The Casualty Actuarial Society (CAS) launched course offerings at the end of 2016 to grant credentials in Predictive Analytics. Kudos to the CAS in creating this accreditation, but it is really a “better late than never” step versus a cutting edge change for actuaries. Reader’s Digest, a powerhouse magazine at the time, was doing the first business oriented predictive analytics in 1968!
The new credential is called the Certified Specialist in Predictive Analytics (CSPA) and requires the completion of two online courses, passing three exams and completing a case study project. These requirements are administered by the newly established CAS Institute (iCAS). The CAS hopes this Institute, while beginning with a credential in predictive analytics, will go on to develop credentials for catastrophe model analytics, capital modeling and quantitative reinsurance analysis. The CAS leadership recognized the opportunity to serve quantitative professionals in these complementary fields of advanced analytics and data science while maintaining its focus on credentialing property and casualty actuaries with the ACAS, FCAS and CERA professional accreditations.
Data Science Demand
Interestingly this “complementary” expertise is experiencing dramatic growth outside of the insurance industry. Popularly known as data science, the advent of accessible computing power to handle the “lakes” of internet data, even small firms are doing innovative and cutting edge analytics. Demand for this skill set within the insurance and risk industry is not “complementary” but becoming a requirement. Actuaries at almost every level will see broadened career opportunities through utilizing this broadened skill set . Many insurers report improved profitability after implementing predictive modeling into their process. This designation will help employers easily identify those that have the skills to assist in achieving that improved profitability.

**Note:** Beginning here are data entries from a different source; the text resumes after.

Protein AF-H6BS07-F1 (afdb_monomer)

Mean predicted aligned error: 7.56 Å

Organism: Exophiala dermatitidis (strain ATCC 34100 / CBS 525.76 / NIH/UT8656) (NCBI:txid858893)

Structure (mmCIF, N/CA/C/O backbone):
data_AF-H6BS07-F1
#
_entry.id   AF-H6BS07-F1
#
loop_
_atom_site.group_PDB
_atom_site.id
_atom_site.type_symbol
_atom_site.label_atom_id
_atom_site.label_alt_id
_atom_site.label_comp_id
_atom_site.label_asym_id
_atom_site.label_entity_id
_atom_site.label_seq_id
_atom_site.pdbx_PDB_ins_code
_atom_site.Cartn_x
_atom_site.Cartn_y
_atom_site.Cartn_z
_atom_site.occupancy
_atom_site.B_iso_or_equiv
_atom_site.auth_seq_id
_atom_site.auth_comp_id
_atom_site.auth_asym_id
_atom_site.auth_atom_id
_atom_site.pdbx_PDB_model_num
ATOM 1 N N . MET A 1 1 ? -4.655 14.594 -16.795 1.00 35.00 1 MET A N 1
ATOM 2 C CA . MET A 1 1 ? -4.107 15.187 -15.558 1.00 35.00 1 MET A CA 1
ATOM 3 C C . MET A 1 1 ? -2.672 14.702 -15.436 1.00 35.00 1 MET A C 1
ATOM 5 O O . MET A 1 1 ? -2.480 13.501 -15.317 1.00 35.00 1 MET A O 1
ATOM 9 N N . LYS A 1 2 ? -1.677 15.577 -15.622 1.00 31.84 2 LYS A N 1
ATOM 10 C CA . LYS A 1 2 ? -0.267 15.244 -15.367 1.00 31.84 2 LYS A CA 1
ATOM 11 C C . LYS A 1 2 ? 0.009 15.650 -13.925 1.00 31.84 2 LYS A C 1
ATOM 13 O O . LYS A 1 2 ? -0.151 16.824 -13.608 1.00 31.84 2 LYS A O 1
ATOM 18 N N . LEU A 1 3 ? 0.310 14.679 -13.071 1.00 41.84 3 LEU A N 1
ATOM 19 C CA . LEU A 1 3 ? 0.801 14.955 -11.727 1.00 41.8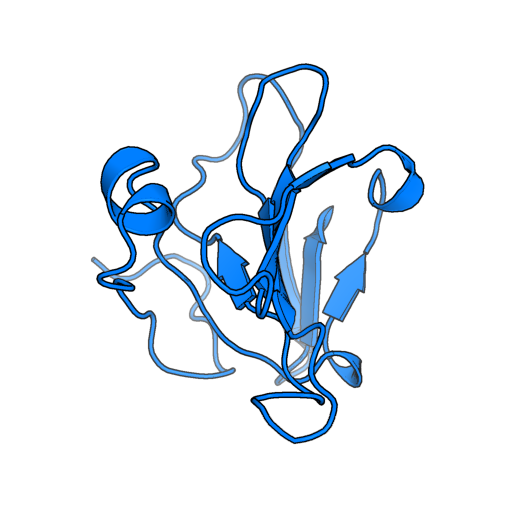4 3 LEU A CA 1
ATOM 20 C C . LEU A 1 3 ? 2.246 15.446 -11.869 1.00 41.84 3 LEU A C 1
ATOM 22 O O . LEU A 1 3 ? 3.006 14.905 -12.674 1.00 41.84 3 LEU A O 1
ATOM 26 N N . SER A 1 4 ? 2.571 16.522 -11.163 1.00 34.91 4 SER A N 1
ATOM 27 C CA . SER A 1 4 ? 3.925 17.062 -11.068 1.00 34.91 4 SER A CA 1
ATOM 28 C C . SER A 1 4 ? 4.517 16.589 -9.739 1.00 34.91 4 SER A C 1
ATOM 30 O O . SER A 1 4 ? 3.851 16.797 -8.724 1.00 34.91 4 SER A O 1
ATOM 32 N N . PRO A 1 5 ? 5.728 16.006 -9.707 1.00 48.19 5 PRO A N 1
ATOM 33 C CA . PRO A 1 5 ? 6.584 15.645 -10.839 1.00 48.19 5 PRO A CA 1
ATOM 34 C C . PRO A 1 5 ? 6.122 14.365 -11.572 1.00 48.19 5 PRO A C 1
ATOM 36 O O . PRO A 1 5 ? 5.334 13.588 -11.029 1.00 48.19 5 PRO A O 1
ATOM 39 N N . PRO A 1 6 ? 6.584 14.135 -12.818 1.00 46.88 6 PRO A N 1
ATOM 40 C CA . PRO A 1 6 ? 6.281 12.913 -13.552 1.00 46.88 6 PRO A CA 1
ATOM 41 C C . PRO A 1 6 ? 6.895 11.719 -12.818 1.00 46.88 6 PRO A C 1
ATOM 43 O O . PRO A 1 6 ? 8.112 11.640 -12.706 1.00 46.88 6 PRO A O 1
ATOM 46 N N . VAL A 1 7 ? 6.073 10.776 -12.354 1.00 53.38 7 VAL A N 1
ATOM 47 C CA . VAL A 1 7 ? 6.582 9.458 -11.962 1.00 53.38 7 VAL A CA 1
ATOM 48 C C . VAL A 1 7 ? 7.173 8.809 -13.214 1.00 53.38 7 VAL A C 1
ATOM 50 O O . VAL A 1 7 ? 6.448 8.403 -14.121 1.00 53.38 7 VAL A O 1
ATOM 53 N N . GLU A 1 8 ? 8.497 8.752 -13.284 1.00 54.62 8 GLU A N 1
ATOM 54 C CA . GLU A 1 8 ? 9.244 8.054 -14.334 1.00 54.62 8 GLU 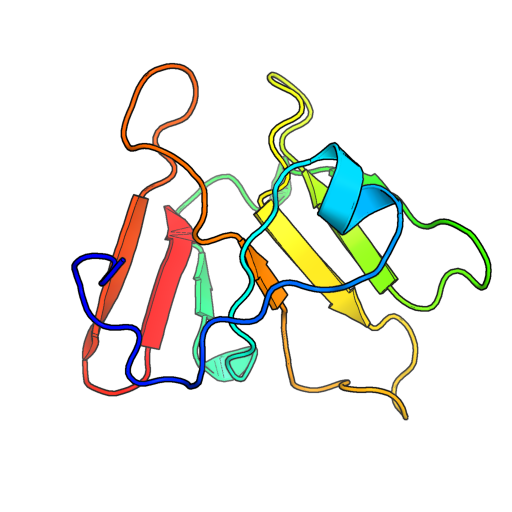A CA 1
ATOM 55 C C . GLU A 1 8 ? 9.208 6.520 -14.165 1.00 54.62 8 GLU A C 1
ATOM 57 O O . GLU A 1 8 ? 9.539 5.788 -15.093 1.00 54.62 8 GLU A O 1
ATOM 62 N N . ASP A 1 9 ? 8.684 6.032 -13.031 1.00 57.47 9 ASP A N 1
ATOM 63 C CA . ASP A 1 9 ? 8.595 4.612 -12.655 1.00 57.47 9 ASP A CA 1
ATOM 64 C C . ASP A 1 9 ? 7.363 3.851 -13.190 1.00 57.47 9 ASP A C 1
ATOM 66 O O . ASP A 1 9 ? 7.160 2.681 -12.857 1.00 57.47 9 ASP A O 1
ATOM 70 N N . GLY A 1 10 ? 6.525 4.467 -14.033 1.00 62.91 10 GLY A N 1
ATOM 71 C CA . GLY A 1 10 ? 5.465 3.755 -14.759 1.00 62.91 10 GLY A CA 1
ATOM 72 C C . GLY A 1 10 ? 4.122 4.485 -14.866 1.00 62.91 10 GLY A C 1
ATOM 73 O O . GLY A 1 10 ? 3.938 5.573 -14.320 1.00 62.91 10 GLY A O 1
ATOM 74 N N . PRO A 1 11 ? 3.151 3.904 -15.599 1.00 76.31 11 PRO A N 1
ATOM 75 C CA . PRO A 1 11 ? 1.856 4.532 -15.824 1.00 76.31 11 PRO A CA 1
ATOM 76 C C . PRO A 1 11 ? 1.050 4.640 -14.525 1.00 76.31 11 PRO A C 1
ATOM 78 O O . PRO A 1 11 ? 0.848 3.657 -13.807 1.00 76.31 11 PRO A O 1
ATOM 81 N N . VAL A 1 12 ? 0.513 5.834 -14.268 1.00 83.94 12 VAL A N 1
ATOM 82 C CA . VAL A 1 12 ? -0.492 6.037 -13.219 1.00 83.94 12 VAL A CA 1
ATOM 83 C C . VAL A 1 12 ? -1.720 5.196 -13.550 1.00 83.94 12 VAL A C 1
ATOM 85 O O . VAL A 1 12 ? -2.311 5.322 -14.623 1.00 83.94 12 VAL A O 1
ATOM 88 N N . THR A 1 13 ? -2.109 4.343 -12.612 1.00 85.88 13 THR A N 1
ATOM 89 C CA . THR A 1 13 ? -3.183 3.371 -12.780 1.00 85.88 13 THR A CA 1
ATOM 90 C C . THR A 1 13 ? -4.339 3.692 -11.848 1.00 85.88 13 THR A C 1
ATOM 92 O O . THR A 1 13 ? -4.169 3.844 -10.638 1.00 85.88 13 THR A O 1
ATOM 95 N N . ASN A 1 14 ? -5.543 3.734 -12.412 1.00 86.88 14 ASN A N 1
ATOM 96 C CA . ASN A 1 14 ? -6.773 3.715 -11.636 1.00 86.88 14 ASN A CA 1
ATOM 97 C C . ASN A 1 14 ? -7.160 2.250 -11.397 1.00 86.88 14 ASN A C 1
ATOM 99 O O . ASN A 1 14 ? -7.669 1.572 -12.290 1.00 86.88 14 ASN A O 1
ATOM 103 N N . CYS A 1 15 ? -6.818 1.731 -10.221 1.00 85.25 15 CYS A N 1
ATOM 104 C CA . CYS A 1 15 ? -7.115 0.348 -9.876 1.00 85.25 15 CYS A CA 1
ATOM 105 C C . CYS A 1 15 ? -8.624 0.172 -9.650 1.00 85.25 15 CYS A C 1
ATOM 107 O O . CYS A 1 15 ? -9.230 0.899 -8.867 1.00 85.25 15 CYS A O 1
ATOM 109 N N . ASN A 1 16 ? -9.222 -0.845 -10.274 1.00 85.81 16 ASN A N 1
ATOM 110 C CA . ASN A 1 16 ? -10.663 -1.119 -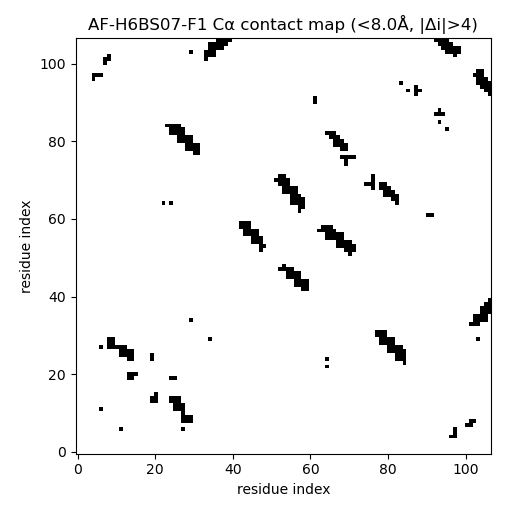10.207 1.00 85.81 16 ASN A CA 1
ATOM 111 C C . ASN A 1 16 ? -11.108 -1.862 -8.931 1.00 85.81 16 ASN A C 1
ATOM 113 O O . ASN A 1 16 ? -12.247 -2.325 -8.843 1.00 85.81 16 ASN A O 1
ATOM 117 N N . CYS A 1 17 ? -10.219 -2.008 -7.948 1.00 87.31 17 CYS A N 1
ATOM 118 C CA . CYS A 1 17 ? -10.546 -2.646 -6.683 1.00 87.31 17 CYS A CA 1
ATOM 119 C C . CYS A 1 17 ? -11.521 -1.771 -5.877 1.00 87.31 17 CYS A C 1
ATOM 121 O O . CYS A 1 17 ? -11.406 -0.547 -5.891 1.00 87.31 17 CYS A O 1
ATOM 123 N N . SER A 1 18 ? -12.464 -2.369 -5.141 1.00 90.06 18 SER A N 1
ATOM 124 C CA . SER A 1 18 ? -13.508 -1.603 -4.438 1.00 90.06 18 SER A CA 1
ATOM 125 C C . SER A 1 18 ? -12.940 -0.577 -3.452 1.00 90.06 18 SER A C 1
ATOM 127 O O . SER A 1 18 ? -13.382 0.568 -3.454 1.00 90.06 18 SER A O 1
ATOM 129 N N . ILE A 1 19 ? -11.920 -0.938 -2.664 1.00 90.06 19 ILE A N 1
ATOM 130 C CA . ILE A 1 19 ? -11.260 0.001 -1.740 1.00 90.06 19 ILE A CA 1
ATOM 131 C C . ILE A 1 19 ? -10.517 1.121 -2.485 1.00 90.06 19 ILE A C 1
ATOM 133 O O . ILE A 1 19 ? -10.565 2.272 -2.066 1.00 90.06 19 ILE A O 1
ATOM 137 N N . CYS A 1 20 ? -9.882 0.810 -3.618 1.00 89.31 20 CYS A N 1
ATOM 138 C CA . CYS A 1 20 ? -9.170 1.775 -4.455 1.00 89.31 20 CYS A CA 1
ATOM 139 C C . CYS A 1 20 ? -10.148 2.799 -5.040 1.00 89.31 20 CYS A C 1
ATOM 141 O O . CYS A 1 20 ? -9.905 4.001 -4.990 1.00 89.31 20 CYS A O 1
ATOM 143 N N . HIS A 1 21 ? -11.279 2.299 -5.541 1.00 88.94 21 HIS A N 1
ATOM 144 C CA . HIS A 1 21 ? -12.347 3.097 -6.118 1.00 88.94 21 HIS A CA 1
ATOM 145 C C . HIS A 1 21 ? -13.008 4.006 -5.073 1.00 88.94 21 HIS A C 1
ATOM 147 O O . HIS A 1 21 ? -13.178 5.194 -5.324 1.00 88.94 21 HIS A O 1
ATOM 153 N N . ILE A 1 22 ? -13.337 3.479 -3.885 1.00 89.25 22 ILE A N 1
ATOM 154 C CA . ILE A 1 22 ? -13.921 4.264 -2.781 1.00 89.25 22 ILE A CA 1
ATOM 155 C C . ILE A 1 22 ? -12.958 5.362 -2.315 1.00 89.25 22 ILE A C 1
ATOM 157 O O . ILE A 1 22 ? -13.383 6.489 -2.085 1.00 89.25 22 ILE A O 1
ATOM 161 N N . ASN A 1 23 ? -11.663 5.052 -2.225 1.00 86.00 23 ASN A N 1
ATOM 162 C CA . ASN A 1 23 ? -10.646 6.005 -1.784 1.00 86.00 23 ASN A CA 1
ATOM 163 C C . ASN A 1 23 ? -10.217 6.997 -2.879 1.00 86.00 23 ASN A C 1
ATOM 165 O O . ASN A 1 23 ? -9.370 7.847 -2.612 1.00 86.00 23 ASN A O 1
ATOM 169 N N . GLY A 1 24 ? -10.725 6.872 -4.113 1.00 86.56 24 GLY A N 1
ATOM 170 C CA . GLY A 1 24 ? -10.265 7.680 -5.247 1.00 86.56 24 GLY A CA 1
ATOM 171 C C . GLY A 1 24 ? -8.755 7.554 -5.486 1.00 86.56 24 GLY A C 1
ATOM 172 O O . GLY A 1 24 ? -8.088 8.536 -5.817 1.00 86.56 24 GLY A O 1
ATOM 173 N N . ALA A 1 25 ? -8.193 6.368 -5.242 1.00 85.69 25 ALA A N 1
ATOM 174 C CA . ALA A 1 25 ? -6.755 6.141 -5.267 1.00 85.69 25 ALA A CA 1
ATOM 175 C C . ALA A 1 25 ? -6.231 6.065 -6.709 1.00 85.69 25 ALA A C 1
ATOM 177 O O . ALA A 1 25 ? -6.731 5.288 -7.527 1.00 85.69 25 ALA A O 1
ATOM 178 N N . LEU A 1 26 ? -5.185 6.835 -7.005 1.00 87.31 26 LEU A N 1
ATOM 179 C CA . LEU A 1 26 ? -4.401 6.697 -8.232 1.00 87.31 26 LEU A CA 1
ATOM 180 C C . LEU A 1 26 ? -3.060 6.101 -7.846 1.00 87.31 26 LEU A C 1
ATOM 182 O O . LEU A 1 26 ? -2.373 6.666 -7.007 1.00 87.31 26 LEU A O 1
ATOM 186 N N . MET A 1 27 ? -2.689 4.966 -8.429 1.00 85.81 27 MET A N 1
ATOM 187 C CA . MET A 1 27 ? -1.536 4.199 -7.967 1.00 85.81 27 MET A CA 1
ATOM 188 C C . MET A 1 27 ? -0.428 4.163 -9.015 1.00 85.81 27 MET A C 1
ATOM 190 O O . MET A 1 27 ? -0.696 4.055 -10.211 1.00 85.81 27 MET A O 1
ATOM 194 N N . VAL A 1 28 ? 0.816 4.169 -8.554 1.00 86.88 28 VAL A N 1
ATOM 195 C CA . VAL A 1 28 ? 1.998 3.761 -9.332 1.00 86.88 28 VAL A CA 1
ATOM 196 C C . VAL A 1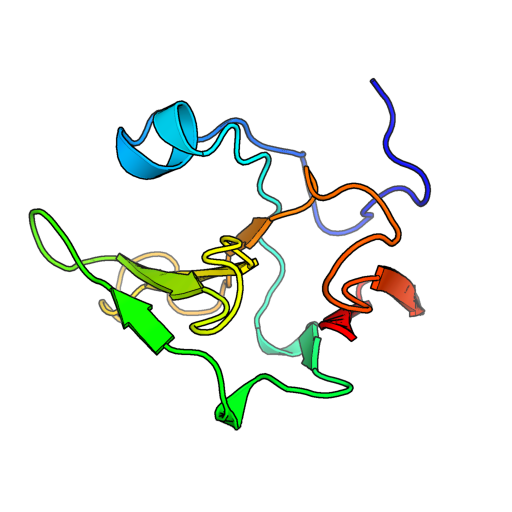 28 ? 2.622 2.526 -8.684 1.00 86.88 28 VAL A C 1
ATOM 198 O O . VAL A 1 28 ? 2.372 2.271 -7.507 1.00 86.88 28 VAL A O 1
ATOM 201 N N . TYR A 1 29 ? 3.397 1.738 -9.433 1.00 86.88 29 TYR A N 1
ATOM 202 C CA . TYR A 1 29 ? 3.901 0.428 -8.981 1.00 86.88 29 TYR A CA 1
ATOM 203 C C . TYR A 1 29 ? 5.425 0.281 -9.137 1.00 86.88 29 TYR A C 1
ATOM 205 O O . TYR A 1 29 ? 5.877 -0.633 -9.834 1.00 86.88 29 TYR A O 1
ATOM 213 N N . PRO A 1 30 ? 6.235 1.140 -8.498 1.00 85.94 30 PRO A N 1
ATOM 214 C CA . PRO A 1 30 ? 7.690 0.989 -8.496 1.00 85.94 30 PRO A CA 1
ATOM 215 C C . PRO A 1 30 ? 8.130 -0.341 -7.864 1.00 85.94 30 PRO A C 1
ATOM 217 O O . PRO A 1 30 ? 7.368 -1.018 -7.155 1.00 85.94 30 PRO A O 1
ATOM 220 N N . LEU A 1 31 ? 9.398 -0.689 -8.080 1.00 87.25 31 LEU A N 1
ATOM 221 C CA . LEU A 1 31 ? 10.077 -1.692 -7.265 1.00 87.25 31 LEU A CA 1
ATOM 222 C C . LEU A 1 31 ? 10.207 -1.189 -5.825 1.00 87.25 31 LEU A C 1
ATOM 224 O O . LEU A 1 31 ? 10.460 -0.015 -5.581 1.00 87.25 31 LEU A O 1
ATOM 228 N N . GLU A 1 32 ? 10.077 -2.089 -4.857 1.00 86.81 32 GLU A N 1
ATOM 229 C CA . GLU A 1 32 ? 10.210 -1.741 -3.441 1.00 86.81 32 GLU A CA 1
ATOM 230 C C . GLU A 1 32 ? 11.614 -1.236 -3.093 1.00 86.81 32 GLU A C 1
ATOM 232 O O . GLU A 1 32 ? 11.745 -0.353 -2.255 1.00 86.81 32 GLU A O 1
ATOM 237 N N . SER A 1 33 ? 12.642 -1.713 -3.799 1.00 86.50 33 SER A N 1
ATOM 238 C CA . SER A 1 33 ? 14.020 -1.214 -3.688 1.00 86.50 33 SER A CA 1
ATOM 239 C C . SER A 1 33 ? 14.182 0.254 -4.077 1.00 86.50 33 SER A C 1
ATOM 241 O O . SER A 1 33 ? 15.178 0.869 -3.716 1.00 86.50 33 SER A O 1
ATOM 243 N N . ASN A 1 34 ? 13.229 0.797 -4.833 1.00 84.25 34 ASN A N 1
ATOM 244 C CA . ASN A 1 34 ? 13.269 2.161 -5.341 1.00 84.25 34 ASN A CA 1
ATOM 245 C C . ASN A 1 34 ? 12.479 3.125 -4.449 1.00 84.25 34 ASN A C 1
ATOM 247 O O . ASN A 1 34 ? 12.426 4.315 -4.744 1.00 84.25 34 ASN A O 1
ATOM 251 N N . ILE A 1 35 ? 11.849 2.630 -3.380 1.00 83.38 35 ILE A N 1
ATOM 252 C CA . ILE A 1 35 ? 11.067 3.454 -2.464 1.00 83.38 35 ILE A CA 1
ATOM 253 C C . ILE A 1 35 ? 11.891 3.756 -1.218 1.00 83.38 35 ILE A C 1
ATOM 255 O O . ILE A 1 35 ? 12.309 2.849 -0.501 1.00 83.38 35 ILE A O 1
ATOM 259 N N . THR A 1 36 ? 12.042 5.043 -0.925 1.00 85.81 36 THR A N 1
ATOM 260 C CA . THR A 1 36 ? 12.606 5.535 0.332 1.00 85.81 36 THR A CA 1
ATOM 261 C C . THR A 1 36 ? 11.481 6.113 1.180 1.00 85.81 36 THR A C 1
ATOM 263 O O . THR A 1 36 ? 10.800 7.043 0.754 1.00 85.81 36 THR A O 1
ATOM 266 N N . TRP A 1 37 ? 11.282 5.574 2.381 1.00 86.06 37 TRP A N 1
ATOM 267 C CA . TRP A 1 37 ? 10.373 6.147 3.375 1.00 86.06 37 TRP A CA 1
ATOM 268 C C . TRP A 1 37 ? 11.154 7.141 4.226 1.00 86.06 37 TRP A C 1
ATOM 270 O O . TRP A 1 37 ? 12.078 6.735 4.929 1.00 86.06 37 TRP A O 1
ATOM 280 N N . GLU A 1 38 ? 10.824 8.427 4.149 1.00 83.19 38 GLU A N 1
ATOM 281 C CA . GLU A 1 38 ? 11.539 9.443 4.929 1.00 83.19 38 GLU A CA 1
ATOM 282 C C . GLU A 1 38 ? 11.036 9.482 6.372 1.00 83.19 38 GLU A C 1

For current associates or fellows in the CAS Society a waiver for some of the requirements can be obtained by examination. A partial waiver is possible for those holding a CPCU designation. But learning the foundational concepts for preparing and managing data and datasets that are to be use d in quantitative analyses and predictive modeling as well as the concepts, methods and tools used for statistical analyses and predictive modeling is almost as critical as proving to potential employers that you have actually applied these skills. The case study required for this credential is one step towards proving your real-world experience, but any projects or consulting assignments you can get with your current company, academia or other companies is critical to proving your value to a potential external employer.